- _WHAT IS REQUIRED_: Using the data below, return the stretch from the line that contains "ATOM 42 C CA" through the line that contains "ATOM 98 C CA", both included, exactly as it stands and nothing beyond it.
=======
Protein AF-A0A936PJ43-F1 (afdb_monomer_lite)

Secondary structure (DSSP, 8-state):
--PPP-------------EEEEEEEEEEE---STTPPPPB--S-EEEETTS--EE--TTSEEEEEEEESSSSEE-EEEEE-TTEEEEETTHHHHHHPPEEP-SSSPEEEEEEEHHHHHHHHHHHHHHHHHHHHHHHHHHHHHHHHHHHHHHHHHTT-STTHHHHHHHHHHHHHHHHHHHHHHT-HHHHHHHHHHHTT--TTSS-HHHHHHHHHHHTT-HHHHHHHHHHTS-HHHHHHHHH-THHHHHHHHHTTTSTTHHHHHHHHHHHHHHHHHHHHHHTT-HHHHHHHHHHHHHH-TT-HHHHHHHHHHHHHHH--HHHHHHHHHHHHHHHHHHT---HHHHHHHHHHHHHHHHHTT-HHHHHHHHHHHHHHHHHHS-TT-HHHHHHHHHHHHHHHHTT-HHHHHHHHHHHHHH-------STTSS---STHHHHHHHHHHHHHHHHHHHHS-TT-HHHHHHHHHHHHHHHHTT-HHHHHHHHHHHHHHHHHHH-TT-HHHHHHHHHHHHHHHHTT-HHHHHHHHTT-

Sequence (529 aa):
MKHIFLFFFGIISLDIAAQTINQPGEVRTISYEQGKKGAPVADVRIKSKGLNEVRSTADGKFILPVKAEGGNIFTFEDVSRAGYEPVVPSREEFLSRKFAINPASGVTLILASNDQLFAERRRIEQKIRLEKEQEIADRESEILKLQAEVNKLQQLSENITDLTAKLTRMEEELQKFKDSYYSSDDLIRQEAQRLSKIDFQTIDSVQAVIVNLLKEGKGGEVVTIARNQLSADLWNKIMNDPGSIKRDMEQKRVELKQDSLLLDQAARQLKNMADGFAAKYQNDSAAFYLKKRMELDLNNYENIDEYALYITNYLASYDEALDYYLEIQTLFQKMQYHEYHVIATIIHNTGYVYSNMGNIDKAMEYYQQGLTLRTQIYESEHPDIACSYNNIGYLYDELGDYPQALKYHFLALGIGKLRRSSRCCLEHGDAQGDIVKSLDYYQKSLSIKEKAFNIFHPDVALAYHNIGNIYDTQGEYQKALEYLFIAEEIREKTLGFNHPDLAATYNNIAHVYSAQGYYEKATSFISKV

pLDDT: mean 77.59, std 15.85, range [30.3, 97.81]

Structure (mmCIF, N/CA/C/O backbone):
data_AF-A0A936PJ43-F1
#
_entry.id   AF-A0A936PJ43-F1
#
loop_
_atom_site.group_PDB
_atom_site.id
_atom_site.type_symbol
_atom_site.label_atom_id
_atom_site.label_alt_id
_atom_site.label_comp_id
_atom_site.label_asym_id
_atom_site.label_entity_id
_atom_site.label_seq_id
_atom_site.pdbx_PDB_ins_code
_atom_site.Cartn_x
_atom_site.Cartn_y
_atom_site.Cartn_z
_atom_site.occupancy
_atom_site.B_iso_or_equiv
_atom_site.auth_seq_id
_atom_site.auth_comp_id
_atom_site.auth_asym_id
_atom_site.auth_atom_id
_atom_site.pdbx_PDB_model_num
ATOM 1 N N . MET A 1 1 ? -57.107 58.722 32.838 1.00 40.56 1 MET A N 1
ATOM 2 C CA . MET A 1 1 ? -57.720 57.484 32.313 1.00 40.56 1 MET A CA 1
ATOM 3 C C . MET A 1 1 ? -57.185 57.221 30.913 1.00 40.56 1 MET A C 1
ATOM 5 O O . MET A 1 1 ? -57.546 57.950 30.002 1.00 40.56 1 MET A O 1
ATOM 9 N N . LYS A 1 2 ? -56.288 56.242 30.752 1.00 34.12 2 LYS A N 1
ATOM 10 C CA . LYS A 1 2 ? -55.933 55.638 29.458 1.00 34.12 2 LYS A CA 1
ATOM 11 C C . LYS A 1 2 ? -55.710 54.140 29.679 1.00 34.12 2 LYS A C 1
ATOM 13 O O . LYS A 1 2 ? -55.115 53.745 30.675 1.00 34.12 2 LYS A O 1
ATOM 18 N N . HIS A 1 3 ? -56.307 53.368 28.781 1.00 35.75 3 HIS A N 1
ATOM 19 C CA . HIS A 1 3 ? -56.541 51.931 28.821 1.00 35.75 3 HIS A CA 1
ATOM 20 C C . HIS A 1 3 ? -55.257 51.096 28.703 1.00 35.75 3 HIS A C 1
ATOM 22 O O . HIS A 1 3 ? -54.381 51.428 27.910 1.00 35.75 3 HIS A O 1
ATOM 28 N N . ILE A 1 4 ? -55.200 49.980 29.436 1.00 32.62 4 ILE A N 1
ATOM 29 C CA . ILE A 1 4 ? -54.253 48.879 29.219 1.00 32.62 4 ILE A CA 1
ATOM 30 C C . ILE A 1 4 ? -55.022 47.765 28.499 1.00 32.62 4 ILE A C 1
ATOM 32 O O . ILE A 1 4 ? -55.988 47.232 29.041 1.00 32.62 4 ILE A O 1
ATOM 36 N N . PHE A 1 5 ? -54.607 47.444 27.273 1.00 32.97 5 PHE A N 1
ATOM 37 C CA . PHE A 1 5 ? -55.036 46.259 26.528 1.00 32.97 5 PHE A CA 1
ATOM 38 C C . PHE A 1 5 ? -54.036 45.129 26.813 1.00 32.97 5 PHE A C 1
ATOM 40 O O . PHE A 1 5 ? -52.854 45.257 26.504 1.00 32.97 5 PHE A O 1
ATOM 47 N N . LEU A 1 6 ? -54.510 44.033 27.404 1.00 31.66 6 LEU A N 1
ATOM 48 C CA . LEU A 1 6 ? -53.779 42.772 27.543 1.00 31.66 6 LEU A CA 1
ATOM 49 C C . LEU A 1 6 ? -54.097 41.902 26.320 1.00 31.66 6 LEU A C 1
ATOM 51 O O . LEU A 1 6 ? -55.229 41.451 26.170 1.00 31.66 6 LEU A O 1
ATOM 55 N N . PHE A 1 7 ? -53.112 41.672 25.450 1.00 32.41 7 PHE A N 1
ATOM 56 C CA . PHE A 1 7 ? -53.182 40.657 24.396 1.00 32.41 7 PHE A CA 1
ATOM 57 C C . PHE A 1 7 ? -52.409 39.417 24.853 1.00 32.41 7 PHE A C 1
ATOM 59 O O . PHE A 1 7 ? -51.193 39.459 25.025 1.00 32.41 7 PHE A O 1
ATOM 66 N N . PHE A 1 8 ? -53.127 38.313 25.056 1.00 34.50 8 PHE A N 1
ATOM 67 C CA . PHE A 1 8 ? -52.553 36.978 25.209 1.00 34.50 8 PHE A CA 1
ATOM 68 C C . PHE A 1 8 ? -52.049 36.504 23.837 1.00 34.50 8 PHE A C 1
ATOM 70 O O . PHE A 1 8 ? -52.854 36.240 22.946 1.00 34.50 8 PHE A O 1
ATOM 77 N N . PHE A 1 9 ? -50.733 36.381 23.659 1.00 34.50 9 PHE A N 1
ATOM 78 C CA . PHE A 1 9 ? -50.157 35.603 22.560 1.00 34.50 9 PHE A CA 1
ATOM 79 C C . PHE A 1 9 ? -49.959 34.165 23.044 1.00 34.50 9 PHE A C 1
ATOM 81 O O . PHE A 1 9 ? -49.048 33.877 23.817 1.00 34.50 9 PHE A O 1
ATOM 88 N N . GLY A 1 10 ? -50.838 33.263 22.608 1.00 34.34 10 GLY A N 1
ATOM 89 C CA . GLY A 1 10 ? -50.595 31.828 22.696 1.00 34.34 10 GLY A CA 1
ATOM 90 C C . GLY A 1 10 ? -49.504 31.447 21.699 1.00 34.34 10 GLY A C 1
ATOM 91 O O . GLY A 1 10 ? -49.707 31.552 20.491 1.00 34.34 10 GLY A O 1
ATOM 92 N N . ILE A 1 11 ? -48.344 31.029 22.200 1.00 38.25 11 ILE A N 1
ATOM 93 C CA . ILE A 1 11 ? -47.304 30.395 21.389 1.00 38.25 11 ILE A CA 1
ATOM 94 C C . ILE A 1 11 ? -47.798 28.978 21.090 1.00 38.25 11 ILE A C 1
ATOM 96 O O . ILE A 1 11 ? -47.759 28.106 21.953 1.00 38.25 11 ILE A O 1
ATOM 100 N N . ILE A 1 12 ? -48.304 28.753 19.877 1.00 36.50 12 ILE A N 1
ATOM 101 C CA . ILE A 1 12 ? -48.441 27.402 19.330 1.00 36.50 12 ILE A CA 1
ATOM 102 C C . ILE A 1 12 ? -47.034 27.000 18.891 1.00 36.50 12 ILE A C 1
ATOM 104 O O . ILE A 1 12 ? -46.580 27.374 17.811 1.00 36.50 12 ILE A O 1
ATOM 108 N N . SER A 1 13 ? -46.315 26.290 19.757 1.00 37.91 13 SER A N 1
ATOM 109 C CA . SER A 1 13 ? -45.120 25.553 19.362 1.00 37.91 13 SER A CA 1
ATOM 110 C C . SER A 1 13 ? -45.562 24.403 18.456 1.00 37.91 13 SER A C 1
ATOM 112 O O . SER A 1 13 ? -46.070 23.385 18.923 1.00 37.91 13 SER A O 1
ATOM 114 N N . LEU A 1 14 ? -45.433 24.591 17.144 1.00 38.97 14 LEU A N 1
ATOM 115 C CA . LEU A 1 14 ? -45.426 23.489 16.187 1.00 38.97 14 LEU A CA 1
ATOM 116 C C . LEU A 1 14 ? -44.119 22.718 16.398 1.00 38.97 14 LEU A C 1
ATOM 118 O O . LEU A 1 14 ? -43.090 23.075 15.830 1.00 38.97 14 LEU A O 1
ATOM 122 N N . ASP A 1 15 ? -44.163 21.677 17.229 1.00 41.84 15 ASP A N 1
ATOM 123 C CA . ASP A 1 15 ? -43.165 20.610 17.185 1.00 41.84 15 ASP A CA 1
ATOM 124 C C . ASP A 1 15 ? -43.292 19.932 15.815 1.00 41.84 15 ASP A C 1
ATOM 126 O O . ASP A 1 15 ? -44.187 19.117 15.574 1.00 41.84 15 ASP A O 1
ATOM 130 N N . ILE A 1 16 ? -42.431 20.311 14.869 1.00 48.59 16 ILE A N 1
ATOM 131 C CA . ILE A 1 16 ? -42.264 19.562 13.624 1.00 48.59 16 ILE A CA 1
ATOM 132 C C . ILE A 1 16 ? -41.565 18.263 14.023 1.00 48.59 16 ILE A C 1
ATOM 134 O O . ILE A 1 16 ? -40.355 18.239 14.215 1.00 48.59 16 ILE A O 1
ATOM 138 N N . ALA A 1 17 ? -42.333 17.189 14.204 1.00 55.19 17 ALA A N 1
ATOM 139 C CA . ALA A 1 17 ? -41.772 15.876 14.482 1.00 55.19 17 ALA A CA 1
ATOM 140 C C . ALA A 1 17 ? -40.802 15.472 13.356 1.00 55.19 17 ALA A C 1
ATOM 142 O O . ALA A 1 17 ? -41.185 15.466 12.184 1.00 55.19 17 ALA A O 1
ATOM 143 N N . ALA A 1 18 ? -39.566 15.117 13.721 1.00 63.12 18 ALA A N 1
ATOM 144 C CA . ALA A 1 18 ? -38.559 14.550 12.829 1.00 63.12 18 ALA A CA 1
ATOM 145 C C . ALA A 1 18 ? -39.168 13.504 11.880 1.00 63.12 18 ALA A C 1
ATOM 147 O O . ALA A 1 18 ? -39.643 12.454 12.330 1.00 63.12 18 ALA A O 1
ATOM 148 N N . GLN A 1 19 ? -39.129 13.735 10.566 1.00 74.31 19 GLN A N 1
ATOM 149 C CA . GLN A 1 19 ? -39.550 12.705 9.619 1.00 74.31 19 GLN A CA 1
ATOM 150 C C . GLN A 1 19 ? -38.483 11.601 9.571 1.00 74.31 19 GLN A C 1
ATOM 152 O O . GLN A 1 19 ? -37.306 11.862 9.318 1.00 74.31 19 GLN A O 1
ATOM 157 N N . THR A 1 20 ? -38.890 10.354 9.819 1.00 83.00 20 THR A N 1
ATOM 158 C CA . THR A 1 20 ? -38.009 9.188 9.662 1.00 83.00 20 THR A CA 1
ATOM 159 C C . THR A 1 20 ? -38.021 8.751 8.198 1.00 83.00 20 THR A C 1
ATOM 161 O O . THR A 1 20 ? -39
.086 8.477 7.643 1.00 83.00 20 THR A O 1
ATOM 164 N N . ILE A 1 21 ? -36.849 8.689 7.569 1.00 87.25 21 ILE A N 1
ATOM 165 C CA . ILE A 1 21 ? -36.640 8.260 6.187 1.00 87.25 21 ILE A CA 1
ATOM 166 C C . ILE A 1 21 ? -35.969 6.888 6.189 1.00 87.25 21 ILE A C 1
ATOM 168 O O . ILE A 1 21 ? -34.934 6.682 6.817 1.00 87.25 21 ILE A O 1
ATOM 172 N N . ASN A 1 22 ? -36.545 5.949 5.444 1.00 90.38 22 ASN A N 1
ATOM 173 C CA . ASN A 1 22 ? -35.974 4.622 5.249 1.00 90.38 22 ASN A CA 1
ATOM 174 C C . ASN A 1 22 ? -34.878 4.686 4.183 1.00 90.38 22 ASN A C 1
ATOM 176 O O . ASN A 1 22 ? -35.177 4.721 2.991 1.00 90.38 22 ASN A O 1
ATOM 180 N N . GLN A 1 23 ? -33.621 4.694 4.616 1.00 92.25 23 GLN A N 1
=======
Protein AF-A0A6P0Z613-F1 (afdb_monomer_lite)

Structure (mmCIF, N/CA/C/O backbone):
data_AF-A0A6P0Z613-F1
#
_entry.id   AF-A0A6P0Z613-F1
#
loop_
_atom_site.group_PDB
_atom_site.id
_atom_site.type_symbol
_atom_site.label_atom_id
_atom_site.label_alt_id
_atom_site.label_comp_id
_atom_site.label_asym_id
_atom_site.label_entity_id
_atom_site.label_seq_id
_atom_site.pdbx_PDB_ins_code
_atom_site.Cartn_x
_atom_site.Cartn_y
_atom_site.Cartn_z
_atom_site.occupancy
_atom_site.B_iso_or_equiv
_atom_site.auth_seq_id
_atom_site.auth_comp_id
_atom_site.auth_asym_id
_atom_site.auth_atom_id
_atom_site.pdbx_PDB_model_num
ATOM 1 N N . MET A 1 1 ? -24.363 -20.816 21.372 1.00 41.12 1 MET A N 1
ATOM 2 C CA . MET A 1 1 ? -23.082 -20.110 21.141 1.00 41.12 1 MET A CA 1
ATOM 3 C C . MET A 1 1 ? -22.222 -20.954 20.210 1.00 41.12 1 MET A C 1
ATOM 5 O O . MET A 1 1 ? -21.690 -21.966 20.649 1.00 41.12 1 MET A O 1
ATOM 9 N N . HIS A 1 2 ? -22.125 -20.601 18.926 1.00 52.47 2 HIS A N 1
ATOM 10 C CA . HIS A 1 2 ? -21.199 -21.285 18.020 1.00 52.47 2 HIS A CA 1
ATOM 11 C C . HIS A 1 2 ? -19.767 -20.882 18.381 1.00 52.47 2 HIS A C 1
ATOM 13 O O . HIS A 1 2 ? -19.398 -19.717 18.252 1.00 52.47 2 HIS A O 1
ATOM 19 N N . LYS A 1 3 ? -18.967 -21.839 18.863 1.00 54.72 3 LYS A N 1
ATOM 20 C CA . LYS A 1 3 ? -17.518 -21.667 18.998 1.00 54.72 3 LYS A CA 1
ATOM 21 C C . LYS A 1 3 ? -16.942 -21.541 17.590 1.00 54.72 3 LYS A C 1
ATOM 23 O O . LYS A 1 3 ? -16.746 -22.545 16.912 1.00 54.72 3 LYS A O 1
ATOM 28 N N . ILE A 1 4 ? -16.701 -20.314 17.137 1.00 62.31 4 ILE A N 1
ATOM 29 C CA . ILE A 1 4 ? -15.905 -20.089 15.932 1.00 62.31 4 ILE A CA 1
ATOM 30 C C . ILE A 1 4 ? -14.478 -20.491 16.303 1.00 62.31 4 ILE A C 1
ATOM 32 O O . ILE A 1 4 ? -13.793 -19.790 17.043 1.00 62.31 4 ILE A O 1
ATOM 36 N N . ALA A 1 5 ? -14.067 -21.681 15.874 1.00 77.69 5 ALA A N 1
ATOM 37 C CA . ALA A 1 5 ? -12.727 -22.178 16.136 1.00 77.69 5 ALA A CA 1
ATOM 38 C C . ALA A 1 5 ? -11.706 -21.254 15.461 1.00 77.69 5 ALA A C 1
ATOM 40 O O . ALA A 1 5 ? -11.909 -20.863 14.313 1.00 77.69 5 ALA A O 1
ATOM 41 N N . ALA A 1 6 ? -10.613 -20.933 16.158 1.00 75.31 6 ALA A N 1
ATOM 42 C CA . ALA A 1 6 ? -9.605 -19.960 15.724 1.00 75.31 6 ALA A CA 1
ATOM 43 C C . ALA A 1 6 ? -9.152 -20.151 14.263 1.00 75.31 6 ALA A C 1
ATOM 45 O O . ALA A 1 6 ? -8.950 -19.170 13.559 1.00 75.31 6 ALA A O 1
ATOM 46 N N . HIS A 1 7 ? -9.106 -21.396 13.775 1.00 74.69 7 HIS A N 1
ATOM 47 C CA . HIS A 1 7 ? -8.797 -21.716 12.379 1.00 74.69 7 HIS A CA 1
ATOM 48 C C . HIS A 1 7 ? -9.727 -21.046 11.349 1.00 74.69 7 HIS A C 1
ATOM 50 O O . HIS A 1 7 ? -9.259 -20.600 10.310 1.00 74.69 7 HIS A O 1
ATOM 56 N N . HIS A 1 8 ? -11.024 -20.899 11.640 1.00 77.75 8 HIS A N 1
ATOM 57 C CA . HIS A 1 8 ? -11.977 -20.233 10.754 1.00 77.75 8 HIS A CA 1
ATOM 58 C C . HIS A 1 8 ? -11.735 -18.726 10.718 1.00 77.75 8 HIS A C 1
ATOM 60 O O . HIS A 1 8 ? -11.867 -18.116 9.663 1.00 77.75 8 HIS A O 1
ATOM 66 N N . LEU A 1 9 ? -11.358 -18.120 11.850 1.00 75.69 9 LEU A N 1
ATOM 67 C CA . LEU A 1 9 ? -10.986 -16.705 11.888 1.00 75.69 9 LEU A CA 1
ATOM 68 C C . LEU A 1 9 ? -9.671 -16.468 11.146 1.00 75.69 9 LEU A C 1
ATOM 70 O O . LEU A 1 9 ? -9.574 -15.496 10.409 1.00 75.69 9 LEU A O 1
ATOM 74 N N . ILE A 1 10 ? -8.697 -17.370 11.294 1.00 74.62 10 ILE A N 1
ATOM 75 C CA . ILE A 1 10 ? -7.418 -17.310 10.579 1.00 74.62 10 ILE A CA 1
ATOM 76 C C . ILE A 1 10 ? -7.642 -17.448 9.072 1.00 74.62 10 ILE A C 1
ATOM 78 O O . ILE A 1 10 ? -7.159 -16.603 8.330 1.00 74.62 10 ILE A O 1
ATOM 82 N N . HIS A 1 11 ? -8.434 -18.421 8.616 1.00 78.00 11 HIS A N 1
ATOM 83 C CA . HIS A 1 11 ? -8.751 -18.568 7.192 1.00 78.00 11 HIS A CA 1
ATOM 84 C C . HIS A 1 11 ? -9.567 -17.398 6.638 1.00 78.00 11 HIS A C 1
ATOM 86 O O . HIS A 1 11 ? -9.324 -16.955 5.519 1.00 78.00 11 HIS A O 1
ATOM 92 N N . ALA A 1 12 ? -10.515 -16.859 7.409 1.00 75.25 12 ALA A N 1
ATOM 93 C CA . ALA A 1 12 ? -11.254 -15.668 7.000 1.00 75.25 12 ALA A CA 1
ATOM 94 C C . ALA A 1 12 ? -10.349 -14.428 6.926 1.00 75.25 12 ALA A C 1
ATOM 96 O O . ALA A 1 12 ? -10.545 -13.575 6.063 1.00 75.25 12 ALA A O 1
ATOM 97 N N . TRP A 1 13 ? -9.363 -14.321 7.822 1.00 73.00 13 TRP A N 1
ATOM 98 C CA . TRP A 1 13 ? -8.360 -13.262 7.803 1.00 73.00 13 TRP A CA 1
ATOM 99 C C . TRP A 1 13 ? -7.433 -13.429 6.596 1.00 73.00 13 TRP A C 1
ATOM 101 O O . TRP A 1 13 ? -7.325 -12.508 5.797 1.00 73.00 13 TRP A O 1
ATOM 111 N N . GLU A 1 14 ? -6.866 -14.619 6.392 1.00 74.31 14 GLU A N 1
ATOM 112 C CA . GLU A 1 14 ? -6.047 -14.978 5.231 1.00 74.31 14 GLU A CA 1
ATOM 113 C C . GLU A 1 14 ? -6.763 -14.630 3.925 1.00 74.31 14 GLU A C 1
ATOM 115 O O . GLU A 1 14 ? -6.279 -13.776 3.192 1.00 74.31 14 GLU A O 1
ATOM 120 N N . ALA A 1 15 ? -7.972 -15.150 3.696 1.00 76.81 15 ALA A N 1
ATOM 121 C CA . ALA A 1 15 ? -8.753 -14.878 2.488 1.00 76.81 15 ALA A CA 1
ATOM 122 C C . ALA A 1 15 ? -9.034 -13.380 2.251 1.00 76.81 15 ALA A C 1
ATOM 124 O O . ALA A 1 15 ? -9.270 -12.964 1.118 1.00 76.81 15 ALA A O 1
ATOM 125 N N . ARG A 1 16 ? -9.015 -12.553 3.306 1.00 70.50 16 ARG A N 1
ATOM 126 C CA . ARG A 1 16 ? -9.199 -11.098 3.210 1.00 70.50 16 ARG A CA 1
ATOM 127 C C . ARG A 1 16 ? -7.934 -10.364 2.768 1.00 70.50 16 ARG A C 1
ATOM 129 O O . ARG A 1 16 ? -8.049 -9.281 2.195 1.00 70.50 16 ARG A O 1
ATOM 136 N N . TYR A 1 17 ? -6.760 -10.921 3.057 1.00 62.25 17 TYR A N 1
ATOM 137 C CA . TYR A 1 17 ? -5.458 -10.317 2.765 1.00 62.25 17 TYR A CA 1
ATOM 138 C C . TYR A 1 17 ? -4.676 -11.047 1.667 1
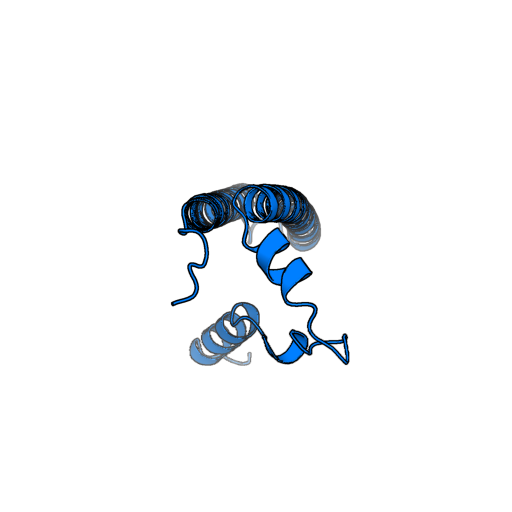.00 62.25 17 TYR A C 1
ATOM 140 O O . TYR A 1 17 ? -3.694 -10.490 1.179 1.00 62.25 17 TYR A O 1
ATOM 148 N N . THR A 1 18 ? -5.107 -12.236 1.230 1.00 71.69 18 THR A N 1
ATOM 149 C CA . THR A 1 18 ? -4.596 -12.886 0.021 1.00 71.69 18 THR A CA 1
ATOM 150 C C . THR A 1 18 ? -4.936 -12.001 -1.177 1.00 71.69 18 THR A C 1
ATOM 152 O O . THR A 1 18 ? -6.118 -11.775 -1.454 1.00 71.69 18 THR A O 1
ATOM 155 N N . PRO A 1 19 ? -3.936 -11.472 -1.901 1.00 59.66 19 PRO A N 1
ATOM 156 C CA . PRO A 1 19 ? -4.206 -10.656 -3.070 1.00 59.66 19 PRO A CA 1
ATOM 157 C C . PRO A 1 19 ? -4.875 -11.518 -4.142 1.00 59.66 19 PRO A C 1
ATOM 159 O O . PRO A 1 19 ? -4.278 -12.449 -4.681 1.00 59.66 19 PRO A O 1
=======
- _ANSWER TO THIS EXERCISE_:
ATOM 42 C CA . ALA A 1 6 ? -9.605 -19.960 15.724 1.00 75.31 6 ALA A CA 1
ATOM 43 C C . ALA A 1 6 ? -9.152 -20.151 14.263 1.00 75.31 6 ALA A C 1
ATOM 45 O O . ALA A 1 6 ? -8.950 -19.170 13.559 1.00 75.31 6 ALA A O 1
ATOM 46 N N . HIS A 1 7 ? -9.106 -21.396 13.775 1.00 74.69 7 HIS A N 1
ATOM 47 C CA . HIS A 1 7 ? -8.797 -21.716 12.379 1.00 74.69 7 HIS A CA 1
ATOM 48 C C . HIS A 1 7 ? -9.727 -21.046 11.349 1.00 74.69 7 HIS A C 1
ATOM 50 O O . HIS A 1 7 ? -9.259 -20.600 10.310 1.00 74.69 7 HIS A O 1
ATOM 56 N N . HIS A 1 8 ? -11.024 -20.899 11.640 1.00 77.75 8 HIS A N 1
ATOM 57 C CA . HIS A 1 8 ? -11.977 -20.233 10.754 1.00 77.75 8 HIS A CA 1
ATOM 58 C C . HIS A 1 8 ? -11.735 -18.726 10.718 1.00 77.75 8 HIS A C 1
ATOM 60 O O . HIS A 1 8 ? -11.867 -18.116 9.663 1.00 77.75 8 HIS A O 1
ATOM 66 N N . LEU A 1 9 ? -11.358 -18.120 11.850 1.00 75.69 9 LEU A N 1
ATOM 67 C CA . LEU A 1 9 ? -10.986 -16.705 11.888 1.00 75.69 9 LEU A CA 1
ATOM 68 C C . LEU A 1 9 ? -9.671 -16.468 11.146 1.00 75.69 9 LEU A C 1
ATOM 70 O O . LEU A 1 9 ? -9.574 -15.496 10.409 1.00 75.69 9 LEU A O 1
ATOM 74 N N . ILE A 1 10 ? -8.697 -17.370 11.294 1.00 74.62 10 ILE A N 1
ATOM 75 C CA . ILE A 1 10 ? -7.418 -17.310 10.579 1.00 74.62 10 ILE A CA 1
ATOM 76 C C . ILE A 1 10 ? -7.642 -17.448 9.072 1.00 74.62 10 ILE A C 1
ATOM 78 O O . ILE A 1 10 ? -7.159 -16.603 8.330 1.00 74.62 10 ILE A O 1
ATOM 82 N N . HIS A 1 11 ? -8.434 -18.421 8.616 1.00 78.00 11 HIS A N 1
ATOM 83 C CA . HIS A 1 11 ? -8.751 -18.568 7.192 1.00 78.00 11 HIS A CA 1
ATOM 84 C C . HIS A 1 11 ? -9.567 -17.398 6.638 1.00 78.00 11 HIS A C 1
ATOM 86 O O . HIS A 1 11 ? -9.324 -16.955 5.519 1.00 78.00 11 HIS A O 1
ATOM 92 N N . ALA A 1 12 ? -10.515 -16.859 7.409 1.00 75.25 12 ALA A N 1
ATOM 93 C CA . ALA A 1 12 ? -11.254 -15.668 7.000 1.00 75.25 12 ALA A CA 1
ATOM 94 C C . ALA A 1 12 ? -10.349 -14.428 6.926 1.00 75.25 12 ALA A C 1
ATOM 96 O O . ALA A 1 12 ? -10.545 -13.575 6.063 1.00 75.25 12 ALA A O 1
ATOM 97 N N . TRP A 1 13 ? -9.363 -14.321 7.822 1.00 73.00 13 TRP A N 1
ATOM 98 C CA . TRP A 1 13 ? -8.360 -13.262 7.803 1.00 73.00 13 TRP A CA 1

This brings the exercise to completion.